■ **Brief**: Write out exactly the lines running from the one with "ATOM 45 O O" to the last line of the entries, keeping both the first and the last.

== Segment start ==

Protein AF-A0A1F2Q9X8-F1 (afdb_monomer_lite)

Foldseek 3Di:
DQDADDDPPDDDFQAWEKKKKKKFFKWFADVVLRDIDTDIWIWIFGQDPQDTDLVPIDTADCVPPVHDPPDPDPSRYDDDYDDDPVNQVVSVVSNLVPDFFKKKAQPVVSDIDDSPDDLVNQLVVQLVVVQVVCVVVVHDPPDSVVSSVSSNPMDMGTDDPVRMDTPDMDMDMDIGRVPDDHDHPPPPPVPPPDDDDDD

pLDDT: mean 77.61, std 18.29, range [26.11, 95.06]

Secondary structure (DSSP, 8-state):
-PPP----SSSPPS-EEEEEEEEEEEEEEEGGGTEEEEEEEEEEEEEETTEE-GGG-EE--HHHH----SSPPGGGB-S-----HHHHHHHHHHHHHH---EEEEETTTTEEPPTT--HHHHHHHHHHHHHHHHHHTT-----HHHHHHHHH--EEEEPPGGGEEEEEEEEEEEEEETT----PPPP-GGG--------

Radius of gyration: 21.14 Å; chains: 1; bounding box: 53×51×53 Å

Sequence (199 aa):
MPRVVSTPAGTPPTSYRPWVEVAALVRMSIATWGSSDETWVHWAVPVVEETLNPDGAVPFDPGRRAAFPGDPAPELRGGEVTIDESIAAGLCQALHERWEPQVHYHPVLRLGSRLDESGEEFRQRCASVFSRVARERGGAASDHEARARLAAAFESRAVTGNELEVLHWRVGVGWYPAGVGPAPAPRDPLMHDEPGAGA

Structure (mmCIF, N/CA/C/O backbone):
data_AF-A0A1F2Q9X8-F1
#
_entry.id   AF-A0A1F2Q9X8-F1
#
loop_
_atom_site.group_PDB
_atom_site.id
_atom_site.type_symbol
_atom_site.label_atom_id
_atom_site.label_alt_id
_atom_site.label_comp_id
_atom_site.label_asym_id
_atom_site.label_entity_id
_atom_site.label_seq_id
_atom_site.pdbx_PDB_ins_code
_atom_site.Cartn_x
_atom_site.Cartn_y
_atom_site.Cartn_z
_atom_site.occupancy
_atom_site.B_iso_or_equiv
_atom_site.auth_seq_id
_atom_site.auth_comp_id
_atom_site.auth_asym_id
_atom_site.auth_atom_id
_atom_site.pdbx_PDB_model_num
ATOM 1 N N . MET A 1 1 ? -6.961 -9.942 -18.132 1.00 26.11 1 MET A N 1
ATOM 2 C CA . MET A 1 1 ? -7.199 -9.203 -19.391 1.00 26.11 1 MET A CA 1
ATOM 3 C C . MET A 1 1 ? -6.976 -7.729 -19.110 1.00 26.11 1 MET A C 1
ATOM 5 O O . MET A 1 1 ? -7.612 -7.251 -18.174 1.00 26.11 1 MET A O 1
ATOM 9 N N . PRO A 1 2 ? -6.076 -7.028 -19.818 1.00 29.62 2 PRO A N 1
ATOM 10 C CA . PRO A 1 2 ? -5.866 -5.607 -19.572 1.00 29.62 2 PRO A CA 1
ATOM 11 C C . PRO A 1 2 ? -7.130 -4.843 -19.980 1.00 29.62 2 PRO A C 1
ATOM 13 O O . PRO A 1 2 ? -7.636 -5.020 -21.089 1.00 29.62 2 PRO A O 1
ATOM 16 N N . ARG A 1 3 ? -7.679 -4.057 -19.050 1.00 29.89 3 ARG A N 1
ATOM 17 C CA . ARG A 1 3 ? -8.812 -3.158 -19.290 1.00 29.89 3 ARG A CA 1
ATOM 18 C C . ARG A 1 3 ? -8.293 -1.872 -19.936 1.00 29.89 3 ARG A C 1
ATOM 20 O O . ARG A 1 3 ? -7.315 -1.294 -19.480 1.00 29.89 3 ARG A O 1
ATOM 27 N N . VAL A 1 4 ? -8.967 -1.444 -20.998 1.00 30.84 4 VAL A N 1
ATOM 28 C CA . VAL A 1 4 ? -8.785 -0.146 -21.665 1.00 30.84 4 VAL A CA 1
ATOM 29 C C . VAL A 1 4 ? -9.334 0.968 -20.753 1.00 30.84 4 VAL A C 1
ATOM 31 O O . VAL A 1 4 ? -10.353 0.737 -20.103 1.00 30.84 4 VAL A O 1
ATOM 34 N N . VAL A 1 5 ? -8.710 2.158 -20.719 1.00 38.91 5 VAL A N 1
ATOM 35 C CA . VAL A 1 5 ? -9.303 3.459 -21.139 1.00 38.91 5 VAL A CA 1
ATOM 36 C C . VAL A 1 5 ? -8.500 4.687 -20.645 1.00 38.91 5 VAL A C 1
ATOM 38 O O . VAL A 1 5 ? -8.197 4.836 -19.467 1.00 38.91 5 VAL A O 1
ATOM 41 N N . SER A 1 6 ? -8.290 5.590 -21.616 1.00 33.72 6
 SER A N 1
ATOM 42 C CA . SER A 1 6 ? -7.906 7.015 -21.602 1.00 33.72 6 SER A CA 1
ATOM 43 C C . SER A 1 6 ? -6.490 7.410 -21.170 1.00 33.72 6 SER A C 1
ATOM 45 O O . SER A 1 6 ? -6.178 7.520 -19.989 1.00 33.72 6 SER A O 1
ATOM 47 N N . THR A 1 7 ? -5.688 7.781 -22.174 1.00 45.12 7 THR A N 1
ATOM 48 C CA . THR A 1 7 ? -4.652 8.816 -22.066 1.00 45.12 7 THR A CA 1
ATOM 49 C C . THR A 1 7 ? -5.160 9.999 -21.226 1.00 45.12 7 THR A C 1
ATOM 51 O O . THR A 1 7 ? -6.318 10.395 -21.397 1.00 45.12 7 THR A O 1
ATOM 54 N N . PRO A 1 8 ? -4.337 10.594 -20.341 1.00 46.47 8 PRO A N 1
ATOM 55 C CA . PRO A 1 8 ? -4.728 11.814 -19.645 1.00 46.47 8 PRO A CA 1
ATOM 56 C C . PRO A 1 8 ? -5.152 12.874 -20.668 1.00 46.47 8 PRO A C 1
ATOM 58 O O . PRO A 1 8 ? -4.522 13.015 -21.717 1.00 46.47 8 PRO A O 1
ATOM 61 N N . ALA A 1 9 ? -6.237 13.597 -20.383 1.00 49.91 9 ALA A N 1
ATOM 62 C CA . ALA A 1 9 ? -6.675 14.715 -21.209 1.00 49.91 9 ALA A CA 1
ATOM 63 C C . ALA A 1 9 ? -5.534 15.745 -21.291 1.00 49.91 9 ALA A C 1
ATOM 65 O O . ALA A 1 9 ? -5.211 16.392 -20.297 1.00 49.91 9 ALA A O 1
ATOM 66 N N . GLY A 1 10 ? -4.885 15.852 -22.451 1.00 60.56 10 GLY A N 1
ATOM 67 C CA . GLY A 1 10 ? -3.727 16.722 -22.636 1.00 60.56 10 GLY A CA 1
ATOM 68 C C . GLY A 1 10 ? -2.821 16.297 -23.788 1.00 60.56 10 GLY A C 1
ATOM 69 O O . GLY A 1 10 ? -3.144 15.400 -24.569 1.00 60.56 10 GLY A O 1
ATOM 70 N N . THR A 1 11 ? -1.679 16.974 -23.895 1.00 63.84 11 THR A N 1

== Segment end ==

■ **Reply to the exercise**:
ATOM 45 O O . SER A 1 6 ? -6.178 7.520 -19.989 1.00 33.72 6 SER A O 1
ATOM 47 N N . THR A 1 7 ? -5.688 7.781 -22.174 1.00 45.12 7 THR A N 1
ATOM 48 C CA . THR A 1 7 ? -4.652 8.816 -22.066 1.00 45.12 7 THR A CA 1
ATOM 49 C C . THR A 1 7 ? -5.160 9.999 -21.226 1.00 45.12 7 THR A C 1
ATOM 51 O O . THR A 1 7 ? -6.318 10.395 -21.397 1.00 45.12 7 THR A O 1
ATOM 54 N N . PRO A 1 8 ? -4.337 10.594 -20.341 1.00 46.47 8 PRO A N 1
ATOM 55 C CA . PRO A 1 8 ? -4.728 11.814 -19.645 1.00 46.47 8 PRO A CA 1
ATOM 56 C C . PRO A 1 8 ? -5.152 12.874 -20.668 1.00 46.47 8 PRO A C 1
ATOM 58 O O . PRO A 1 8 ? -4.522 13.015 -21.717 1.00 46.47 8 PRO A O 1
ATOM 61 N N . ALA A 1 9 ? -6.237 13.597 -20.383 1.00 49.91 9 ALA A N 1
ATOM 62 C CA . ALA A 1 9 ? -6.675 14.715 -21.209 1.00 49.91 9 ALA A CA 1
ATOM 63 C C . ALA A 1 9 ? -5.534 15.745 -21.291 1.00 49.91 9 ALA A C 1
ATOM 65 O O . ALA A 1 9 ? -5.211 16.392 -20.297 1.00 49.91 9 ALA A O 1
ATOM 66 N N . GLY A 1 10 ? -4.885 15.852 -22.451 1.00 60.56 10 GLY A N 1
ATOM 67 C CA . GLY A 1 10 ? -3.727 16.722 -22.636 1.00 60.56 10 GLY A CA 1
ATOM 68 C C . GLY A 1 10 ? -2.821 16.297 -23.788 1.00 60.56 10 GLY A C 1
ATOM 69 O O . GLY A 1 10 ? -3.144 15.400 -24.569 1.00 60.56 10 GLY A O 1
ATOM 70 N N . THR A 1 11 ? -1.679 16.974 -23.895 1.00 63.84 11 THR A N 1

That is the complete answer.